Clear Channel deal in danger
A sale of the nation's largest radio broadcaster to private equity conceived in very different times may not survive turmoil in the credit markets.
NEW YORK (Fortune) -- Clear Channel's long-awaited $19 billion sale to private equity firms Bain Capital and Thomas H. Lee Partners is in danger of falling through, according to a Wall Street Journal report.
The transaction is due to close this week. But many observers have been speculating that the deal is in jeopardy of falling through for a host of reasons, including the turmoil in the financial markets and the poor outlook for media companies.
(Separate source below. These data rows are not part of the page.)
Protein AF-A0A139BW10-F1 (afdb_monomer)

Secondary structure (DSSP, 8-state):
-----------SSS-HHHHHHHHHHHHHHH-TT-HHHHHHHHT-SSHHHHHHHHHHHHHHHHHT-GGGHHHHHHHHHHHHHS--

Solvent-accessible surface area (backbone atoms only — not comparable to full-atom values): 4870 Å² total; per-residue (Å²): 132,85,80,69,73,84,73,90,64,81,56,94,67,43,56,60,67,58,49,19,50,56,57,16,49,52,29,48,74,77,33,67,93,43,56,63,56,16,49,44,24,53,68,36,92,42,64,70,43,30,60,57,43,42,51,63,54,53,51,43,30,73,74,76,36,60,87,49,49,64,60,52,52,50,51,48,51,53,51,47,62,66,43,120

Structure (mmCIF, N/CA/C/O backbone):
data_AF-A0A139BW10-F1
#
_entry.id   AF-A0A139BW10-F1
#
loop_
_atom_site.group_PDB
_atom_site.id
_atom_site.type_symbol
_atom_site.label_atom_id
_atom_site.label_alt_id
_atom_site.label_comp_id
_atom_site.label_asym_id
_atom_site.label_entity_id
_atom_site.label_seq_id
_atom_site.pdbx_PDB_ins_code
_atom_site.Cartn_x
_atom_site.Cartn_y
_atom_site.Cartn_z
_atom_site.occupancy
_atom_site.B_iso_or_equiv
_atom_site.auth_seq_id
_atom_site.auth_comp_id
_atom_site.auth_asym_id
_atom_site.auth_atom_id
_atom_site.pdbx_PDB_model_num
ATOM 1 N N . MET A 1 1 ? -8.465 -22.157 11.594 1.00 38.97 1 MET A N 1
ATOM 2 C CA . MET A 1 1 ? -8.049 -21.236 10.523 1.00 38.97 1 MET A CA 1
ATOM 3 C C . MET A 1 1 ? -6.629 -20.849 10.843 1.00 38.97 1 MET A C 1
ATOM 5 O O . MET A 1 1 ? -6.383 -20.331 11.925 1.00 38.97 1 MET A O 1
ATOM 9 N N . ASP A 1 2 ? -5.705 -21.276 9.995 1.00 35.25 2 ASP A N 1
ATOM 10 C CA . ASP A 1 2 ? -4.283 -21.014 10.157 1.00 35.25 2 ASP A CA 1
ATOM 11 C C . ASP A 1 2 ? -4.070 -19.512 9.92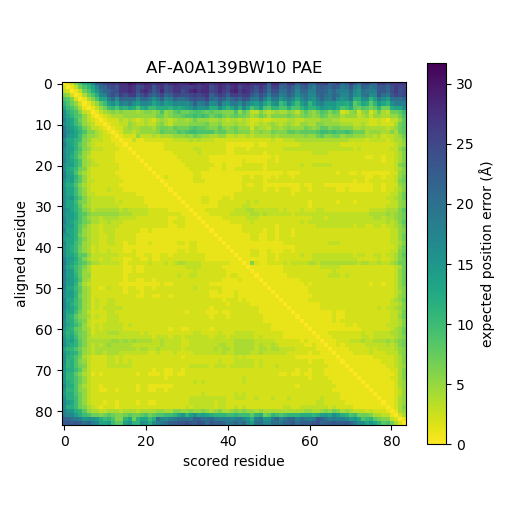5 1.00 35.25 2 ASP A C 1
ATOM 13 O O . ASP A 1 2 ? -4.217 -19.035 8.802 1.00 35.25 2 ASP A O 1
ATOM 17 N N . ASN A 1 3 ? -3.804 -18.745 10.988 1.00 39.53 3 ASN A N 1
ATOM 18 C CA . ASN A 1 3 ? -3.355 -17.352 10.892 1.00 39.53 3 ASN A CA 1
ATOM 19 C C . ASN A 1 3 ? -1.893 -17.351 10.423 1.00 39.53 3 ASN A C 1
ATOM 21 O O . ASN A 1 3 ? -0.996 -16.867 11.118 1.00 39.53 3 ASN A O 1
ATOM 25 N N . SER A 1 4 ? -1.652 -17.926 9.243 1.00 42.16 4 SER A N 1
ATOM 26 C CA . SER A 1 4 ? -0.447 -17.679 8.469 1.00 42.16 4 SER A CA 1
ATOM 27 C C . SER A 1 4 ? -0.335 -16.167 8.368 1.00 42.16 4 SER A C 1
ATOM 29 O O . SER A 1 4 ? -1.191 -15.535 7.756 1.00 42.16 4 SER A O 1
ATOM 31 N N .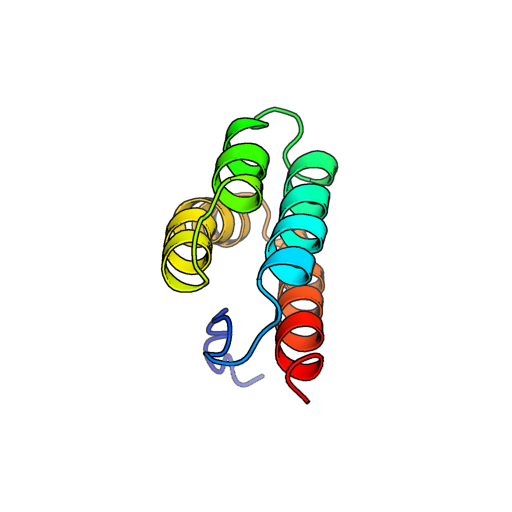 GLN A 1 5 ? 0.624 -15.587 9.092 1.00 46.38 5 GLN A N 1
ATOM 32 C CA . GLN A 1 5 ? 0.794 -14.145 9.229 1.00 46.38 5 GLN A CA 1
ATOM 33 C C . GLN A 1 5 ? 0.690 -13.508 7.846 1.00 46.38 5 GLN A C 1
ATOM 35 O O . GLN A 1 5 ? 1.602 -13.671 7.031 1.00 46.38 5 GLN A O 1
ATOM 40 N N . VAL A 1 6 ? -0.426 -12.823 7.570 1.00 55.00 6 VAL A N 1
ATOM 41 C CA . VAL A 1 6 ? -0.596 -12.063 6.335 1.00 55.00 6 VAL A CA 1
ATOM 42 C C . VAL A 1 6 ? 0.498 -11.013 6.360 1.00 55.00 6 VAL A C 1
ATOM 44 O O . VAL A 1 6 ? 0.443 -10.022 7.085 1.00 55.00 6 VAL A O 1
ATOM 47 N N . THR A 1 7 ? 1.579 -11.309 5.654 1.00 65.62 7 THR A N 1
ATOM 48 C CA . THR A 1 7 ? 2.752 -10.459 5.648 1.00 65.62 7 THR A CA 1
ATOM 49 C C . THR A 1 7 ? 2.573 -9.559 4.448 1.00 65.62 7 THR A C 1
ATOM 51 O O . THR A 1 7 ? 2.973 -9.913 3.342 1.00 65.62 7 THR A O 1
ATOM 54 N N . TRP A 1 8 ? 1.917 -8.418 4.653 1.00 83.31 8 TRP A N 1
ATOM 55 C CA . TRP A 1 8 ? 1.761 -7.419 3.603 1.00 83.31 8 TRP A CA 1
ATOM 56 C C . TRP A 1 8 ? 3.140 -6.945 3.150 1.00 83.31 8 TRP A C 1
ATOM 58 O O . TRP A 1 8 ? 3.853 -6.237 3.866 1.00 83.31 8 TRP A O 1
ATOM 68 N N . ARG A 1 9 ? 3.548 -7.412 1.971 1.00 83.56 9 ARG A N 1
ATOM 69 C CA . ARG A 1 9 ? 4.814 -7.070 1.332 1.00 83.56 9 ARG A CA 1
ATOM 70 C C . ARG A 1 9 ? 4.567 -6.859 -0.144 1.00 83.56 9 ARG A C 1
ATOM 72 O O . ARG A 1 9 ? 4.011 -7.721 -0.814 1.00 83.56 9 ARG A O 1
ATOM 79 N N . LEU A 1 10 ? 5.042 -5.724 -0.624 1.00 88.06 10 LEU A N 1
ATOM 80 C CA . LEU A 1 10 ? 5.189 -5.460 -2.043 1.00 88.06 10 LEU A CA 1
ATOM 81 C C . LEU A 1 10 ? 6.355 -6.283 -2.593 1.00 88.06 10 LEU A C 1
ATOM 83 O O . LEU A 1 10 ? 7.412 -6.302 -1.959 1.00 88.06 10 LEU A O 1
ATOM 87 N N . GLY A 1 11 ? 6.175 -6.935 -3.739 1.00 86.38 11 GLY A N 1
ATOM 88 C CA . GLY A 1 11 ? 7.221 -7.637 -4.483 1.00 86.38 11 GLY A CA 1
ATOM 89 C C . GLY A 1 11 ? 8.281 -6.674 -5.022 1.00 86.38 11 GLY A C 1
ATOM 90 O O . GLY A 1 11 ? 8.129 -5.459 -4.915 1.00 86.38 11 GLY A O 1
ATOM 91 N N . ASP A 1 12 ? 9.397 -7.195 -5.533 1.00 81.12 12 ASP A N 1
ATOM 92 C CA . ASP A 1 12 ? 10.499 -6.357 -6.041 1.00 81.12 12 ASP A CA 1
ATOM 93 C C . ASP A 1 12 ? 10.272 -5.862 -7.484 1.00 81.12 12 ASP A C 1
ATOM 95 O O . ASP A 1 12 ? 10.844 -4.845 -7.862 1.00 81.12 12 ASP A O 1
ATOM 99 N N . ASN A 1 13 ? 9.408 -6.530 -8.258 1.00 84.25 13 ASN A N 1
ATOM 100 C CA . ASN A 1 13 ? 9.194 -6.271 -9.692 1.00 84.25 13 ASN A CA 1
ATOM 101 C C . ASN A 1 13 ? 7.861 -5.568 -10.008 1.00 84.25 13 ASN A C 1
ATOM 103 O O . ASN A 1 13 ? 7.348 -5.697 -11.113 1.00 84.25 13 ASN A O 1
ATOM 107 N N . ILE A 1 14 ? 7.271 -4.873 -9.039 1.00 89.81 14 ILE A N 1
ATOM 108 C CA . ILE A 1 14 ? 5.991 -4.179 -9.231 1.00 89.81 14 ILE A CA 1
ATOM 109 C C . ILE A 1 14 ? 6.180 -2.835 -9.944 1.00 89.81 14 ILE A C 1
ATOM 111 O O . ILE A 1 14 ? 7.218 -2.183 -9.790 1.00 89.81 14 ILE A O 1
ATOM 115 N N . ASP A 1 15 ? 5.161 -2.398 -10.682 1.00 91.75 15 ASP A N 1
ATOM 116 C CA . ASP A 1 15 ? 5.147 -1.067 -11.283 1.00 91.75 15 ASP A CA 1
ATOM 117 C C . ASP A 1 15 ? 5.050 0.003 -10.182 1.00 91.75 15 ASP A C 1
ATOM 119 O O . ASP A 1 15 ? 4.126 0.025 -9.363 1.00 91.75 15 ASP A O 1
ATOM 123 N N . LEU A 1 16 ? 6.050 0.890 -10.135 1.00 93.38 16 LEU A N 1
ATOM 124 C CA . LEU A 1 16 ? 6.135 1.942 -9.124 1.00 93.38 16 LEU A CA 1
ATOM 125 C C . LEU A 1 16 ? 4.961 2.920 -9.216 1.00 93.38 16 LEU A C 1
ATOM 127 O O . LEU A 1 16 ? 4.429 3.316 -8.182 1.00 93.38 16 LEU A O 1
ATOM 131 N N . ILE A 1 17 ? 4.581 3.323 -10.427 1.00 94.19 17 ILE A N 1
ATOM 132 C CA . ILE A 1 17 ? 3.546 4.333 -10.652 1.00 94.19 17 ILE A CA 1
ATOM 133 C C . ILE A 1 17 ? 2.178 3.762 -10.294 1.00 94.19 17 ILE A C 1
ATOM 135 O O . ILE A 1 17 ? 1.389 4.425 -9.620 1.00 94.19 17 ILE A O 1
ATOM 139 N N . GLU A 1 18 ? 1.915 2.517 -10.683 1.00 93.62 18 GLU A N 1
ATOM 140 C CA . GLU A 1 18 ? 0.694 1.819 -10.293 1.00 93.62 18 GLU A CA 1
ATOM 141 C C . GLU A 1 18 ? 0.598 1.690 -8.769 1.00 93.62 18 GLU A C 1
ATOM 143 O O . GLU A 1 18 ? -0.409 2.082 -8.176 1.00 93.62 18 GLU A O 1
ATOM 148 N N . ALA A 1 19 ? 1.669 1.236 -8.111 1.00 94.94 19 ALA A N 1
ATOM 149 C CA . ALA A 1 19 ? 1.694 1.101 -6.660 1.00 94.94 19 ALA A CA 1
ATOM 150 C C . ALA A 1 19 ? 1.491 2.450 -5.946 1.00 94.94 19 ALA A C 1
ATOM 152 O O . ALA A 1 19 ? 0.723 2.519 -4.986 1.00 94.94 19 ALA A O 1
ATOM 153 N N . GLN A 1 20 ? 2.133 3.528 -6.414 1.00 96.69 20 GLN A N 1
ATOM 154 C CA . GLN A 1 20 ? 1.924 4.888 -5.897 1.00 96.69 20 GLN A CA 1
ATOM 155 C C . GLN A 1 20 ? 0.459 5.317 -6.003 1.00 96.69 20 GLN A C 1
ATOM 157 O O . GLN A 1 20 ? -0.097 5.867 -5.049 1.00 96.69 20 GLN A O 1
ATOM 162 N N . PHE A 1 21 ? -0.150 5.092 -7.168 1.00 95.75 21 PHE A N 1
ATOM 163 C CA . PHE A 1 21 ? -1.508 5.525 -7.451 1.00 95.75 21 PHE A CA 1
ATOM 164 C C . PHE A 1 21 ? -2.520 4.750 -6.608 1.00 95.75 21 PHE A C 1
ATOM 166 O O . PHE A 1 21 ? -3.269 5.354 -5.845 1.00 95.75 21 PHE A O 1
ATOM 173 N N . VAL A 1 22 ? -2.486 3.419 -6.683 1.00 96.00 22 VAL A N 1
ATOM 174 C CA . VAL A 1 22 ? -3.463 2.528 -6.046 1.00 96.00 22 VAL A CA 1
ATOM 175 C C . VAL A 1 22 ? -3.399 2.622 -4.519 1.00 96.00 22 VAL A C 1
ATOM 177 O O . VAL A 1 22 ? -4.419 2.812 -3.857 1.00 96.00 22 VAL A O 1
ATOM 180 N N . LEU A 1 23 ? -2.199 2.557 -3.933 1.00 97.12 23 LEU A N 1
ATOM 181 C CA . LEU A 1 23 ? -2.044 2.665 -2.477 1.00 97.12 23 LEU A CA 1
ATOM 182 C C . LEU A 1 23 ? -2.288 4.095 -1.983 1.00 97.12 23 LEU A C 1
ATOM 184 O O . LEU A 1 23 ? -2.762 4.289 -0.862 1.00 97.12 23 LEU A O 1
ATOM 188 N N . GLY A 1 24 ? -1.969 5.098 -2.805 1.00 97.31 24 GLY A N 1
ATOM 189 C CA . GLY A 1 24 ? -2.273 6.494 -2.519 1.00 97.31 24 GLY A CA 1
ATOM 190 C C . GLY A 1 24 ? -3.777 6.745 -2.447 1.00 97.31 24 GLY A C 1
ATOM 191 O O . GLY A 1 24 ? -4.242 7.350 -1.482 1.00 97.31 24 GLY A O 1
ATOM 192 N N . ASP A 1 25 ? -4.529 6.239 -3.424 1.00 97.69 25 ASP A N 1
ATOM 193 C CA . ASP A 1 25 ? -5.988 6.352 -3.477 1.00 97.69 25 ASP A CA 1
ATOM 194 C C . ASP A 1 25 ? -6.659 5.622 -2.307 1.00 97.69 25 ASP A C 1
ATOM 196 O O . ASP A 1 25 ? -7.471 6.211 -1.594 1.00 97.69 25 ASP A O 1
ATOM 200 N N . PHE A 1 26 ? -6.216 4.395 -2.003 1.00 97.62 26 PHE A N 1
ATOM 201 C CA . PHE A 1 26 ? -6.649 3.670 -0.804 1.00 97.62 26 PHE A CA 1
ATOM 202 C C . PHE A 1 26 ? -6.486 4.521 0.467 1.00 97.62 26 PHE A C 1
ATOM 204 O O . PHE A 1 26 ? -7.403 4.620 1.282 1.00 97.62 26 PHE A O 1
ATOM 211 N N . CYS A 1 27 ? -5.340 5.193 0.625 1.00 97.62 27 CYS A N 1
ATOM 212 C CA . CYS A 1 27 ? -5.102 6.050 1.784 1.00 97.62 27 CYS A CA 1
ATOM 213 C C . CYS A 1 27 ? -6.018 7.278 1.826 1.00 97.62 27 CYS A C 1
ATOM 215 O O . CYS A 1 27 ? -6.450 7.661 2.910 1.00 97.62 27 CYS A O 1
ATOM 217 N N . LEU A 1 28 ? -6.300 7.908 0.682 1.00 97.25 28 LEU A N 1
ATOM 218 C CA . LEU A 1 28 ? -7.195 9.068 0.622 1.00 97.25 28 LEU A CA 1
ATOM 219 C C . LEU A 1 28 ? -8.640 8.691 0.963 1.00 97.25 28 LEU A C 1
ATOM 221 O O . LEU A 1 28 ? -9.318 9.462 1.640 1.00 97.25 28 LEU A O 1
ATOM 225 N N . ASN A 1 29 ? -9.084 7.510 0.532 1.00 97.56 29 ASN A N 1
ATOM 226 C CA . ASN A 1 29 ? -10.449 7.036 0.748 1.00 97.56 29 ASN A CA 1
ATOM 227 C C . ASN A 1 29 ? -10.692 6.577 2.191 1.00 97.56 29 ASN A C 1
ATOM 229 O O . ASN A 1 29 ? -11.743 6.873 2.759 1.00 97.56 29 ASN A O 1
ATOM 233 N N . HIS A 1 30 ? -9.721 5.891 2.800 1.00 97.19 30 HIS A N 1
ATOM 234 C CA . HIS A 1 30 ? -9.902 5.259 4.114 1.00 97.19 30 HIS A CA 1
ATOM 235 C C . HIS A 1 30 ? -9.296 6.032 5.284 1.00 97.19 30 HIS A C 1
ATOM 237 O O . HIS A 1 30 ? -9.707 5.839 6.426 1.00 97.19 30 HIS A O 1
ATOM 243 N N . PHE A 1 31 ? -8.354 6.943 5.023 1.00 95.69 31 PHE A N 1
ATOM 244 C CA . PHE A 1 31 ? -7.736 7.786 6.051 1.00 95.69 31 PHE A CA 1
ATOM 245 C C . PHE A 1 31 ? -7.804 9.278 5.681 1.00 95.69 31 PHE A C 1
ATOM 247 O O . PHE A 1 31 ? -6.762 9.941 5.620 1.00 95.69 31 PHE A O 1
ATOM 254 N N . PRO A 1 32 ? -9.008 9.850 5.474 1.00 94.62 32 PRO A N 1
ATOM 255 C CA . PRO A 1 32 ? -9.164 11.244 5.047 1.00 94.62 32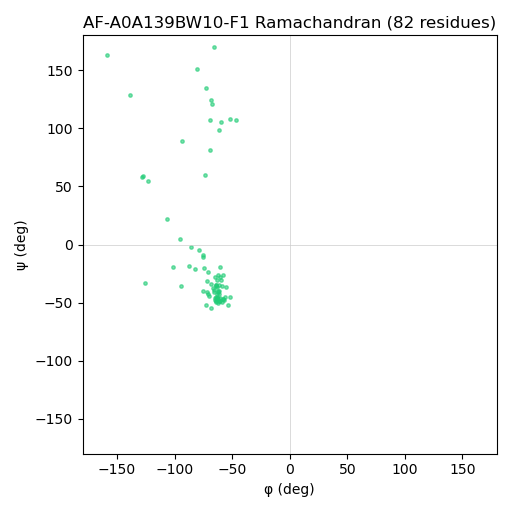 PRO A CA 1
ATOM 256 C C . PRO A 1 32 ? -8.580 12.253 6.050 1.00 94.62 32 PRO A C 1
ATOM 258 O O . PRO A 1 32 ? -8.099 13.312 5.649 1.00 94.62 32 PRO A O 1
ATOM 261 N N . ASP A 1 33 ? -8.539 11.904 7.339 1.00 95.31 33 ASP A N 1
ATOM 262 C CA . ASP A 1 33 ? -7.925 12.722 8.395 1.00 95.31 33 ASP A CA 1
ATOM 263 C C . ASP A 1 33 ? -6.385 12.676 8.389 1.00 95.31 33 ASP A C 1
ATOM 265 O O . ASP A 1 33 ? -5.729 13.438 9.099 1.00 95.31 33 ASP A O 1
ATOM 269 N N . ASN A 1 34 ? -5.784 11.785 7.591 1.00 95.00 34 ASN A N 1
ATOM 270 C CA . ASN A 1 34 ? -4.340 11.581 7.508 1.00 95.00 34 ASN A CA 1
ATOM 271 C C . ASN A 1 34 ? -3.818 11.633 6.055 1.00 95.00 34 ASN A C 1
ATOM 273 O O . ASN A 1 34 ? -3.156 10.692 5.600 1.00 95.00 34 ASN A O 1
ATOM 277 N N . PRO A 1 35 ? -4.021 12.744 5.316 1.00 95.00 35 PRO A N 1
ATOM 278 C CA . PRO A 1 35 ? -3.614 12.868 3.910 1.00 95.00 35 PRO A CA 1
ATOM 279 C C . PRO A 1 35 ? -2.100 12.716 3.687 1.00 95.00 35 PRO A C 1
ATOM 281 O O . PRO A 1 35 ? -1.644 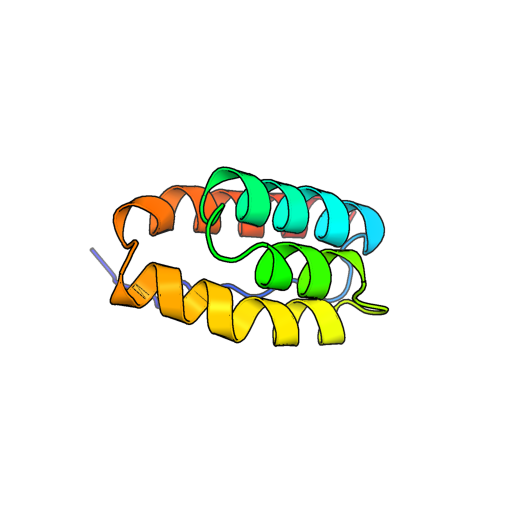12.436 2.578 1.00 95.00 35 PRO A O 1
ATOM 284 N N . GLN A 1 36 ? -1.292 12.889 4.734 1.00 96.88 36 GLN A N 1
ATOM 285 C CA . GLN A 1 36 ? 0.143 12.625 4.714 1.00 96.88 36 GLN A CA 1
ATOM 286 C C . GLN A 1 36 ? 0.479 11.166 4.380 1.00 96.88 36 GLN A C 1
ATOM 288 O O . GLN A 1 36 ? 1.508 10.941 3.753 1.00 96.88 36 GLN A O 1
ATOM 293 N N . LEU A 1 37 ? -0.376 10.195 4.728 1.00 96.56 37 LEU A N 1
ATOM 294 C CA . LEU A 1 37 ? -0.157 8.782 4.393 1.00 96.56 37 LEU A CA 1
ATOM 295 C C . LEU A 1 37 ? -0.173 8.581 2.875 1.00 96.56 37 LEU A C 1
ATOM 297 O O . LEU A 1 37 ? 0.772 8.027 2.316 1.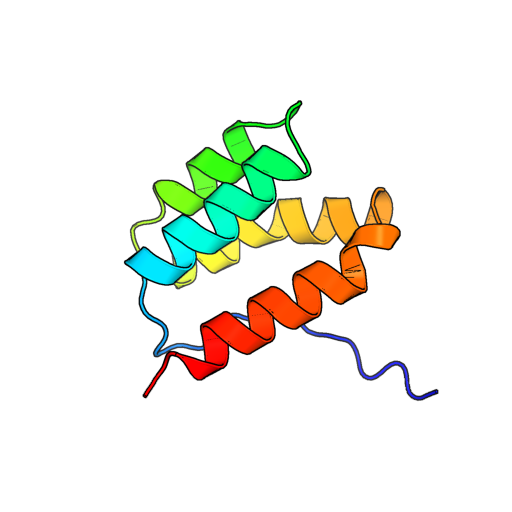00 96.56 37 LEU A O 1
ATOM 301 N N . ALA A 1 38 ? -1.189 9.135 2.209 1.00 97.38 38 ALA A N 1
ATOM 302 C CA . ALA A 1 38 ? -1.288 9.125 0.755 1.00 97.38 38 ALA A CA 1
ATOM 303 C C . ALA A 1 38 ? -0.100 9.843 0.106 1.00 97.38 38 ALA A C 1
ATOM 305 O O . ALA A 1 38 ? 0.536 9.294 -0.788 1.00 97.38 38 ALA A O 1
ATOM 306 N N . ARG A 1 39 ? 0.271 11.033 0.603 1.00 97.38 39 ARG A N 1
ATOM 307 C CA . ARG A 1 39 ? 1.420 11.790 0.073 1.00 97.38 39 ARG A CA 1
ATOM 308 C C . ARG A 1 39 ? 2.741 11.040 0.219 1.00 97.38 39 ARG A C 1
ATOM 310 O O . ARG A 1 39 ? 3.566 11.099 -0.686 1.00 97.38 39 ARG A O 1
ATOM 317 N N . SER A 1 40 ? 2.966 10.359 1.343 1.00 97.75 40 SER A N 1
ATOM 318 C CA . SER A 1 40 ? 4.177 9.560 1.555 1.00 97.75 40 SER A CA 1
ATOM 319 C C . SER A 1 40 ? 4.280 8.401 0.568 1.00 97.75 40 SER A C 1
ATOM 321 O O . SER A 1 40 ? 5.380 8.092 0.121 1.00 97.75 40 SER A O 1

The sale of the nation's largest radio broadcaster was first announced in November of 2006, in a very different financial climate. Credit was easy to obtain and radio broadcasters had better prospects. The $39.20 per share that private equity firms agreed to pay then seemed like a fair price. But Tuesday, Clear Channel's (CCU, Fortune 500) shares were trading around around $32, and dropped another 20% after hours.
The banks who have committed to collectively finance about $22 billion of the transaction - Citigroup Global Markets Inc., Credit Suisse Securities LLC, Deutsche Bank Securities Inc., Royal Bank of Scotland and Wachovia Bank - are now operating in a tight credit market.
According to the Wall Street Journal, the private equity duo and their lenders are struggling over the details of the financing agreement. The Wall Street Journal's report corroborates recent rumors that the lending institutions are getting cold feet.
"The banks are on the hook for $22 billion. It's hard to see them selling this kind of leveraged debt in this market," says Richard Dorfman, managing director of Richard Alan Inc., an investment firm focusing on media and information industry. "This has nothing to do with anyone's bad intentions or the viability of Clear Channel. It's purely the problems inherent in the debt world today."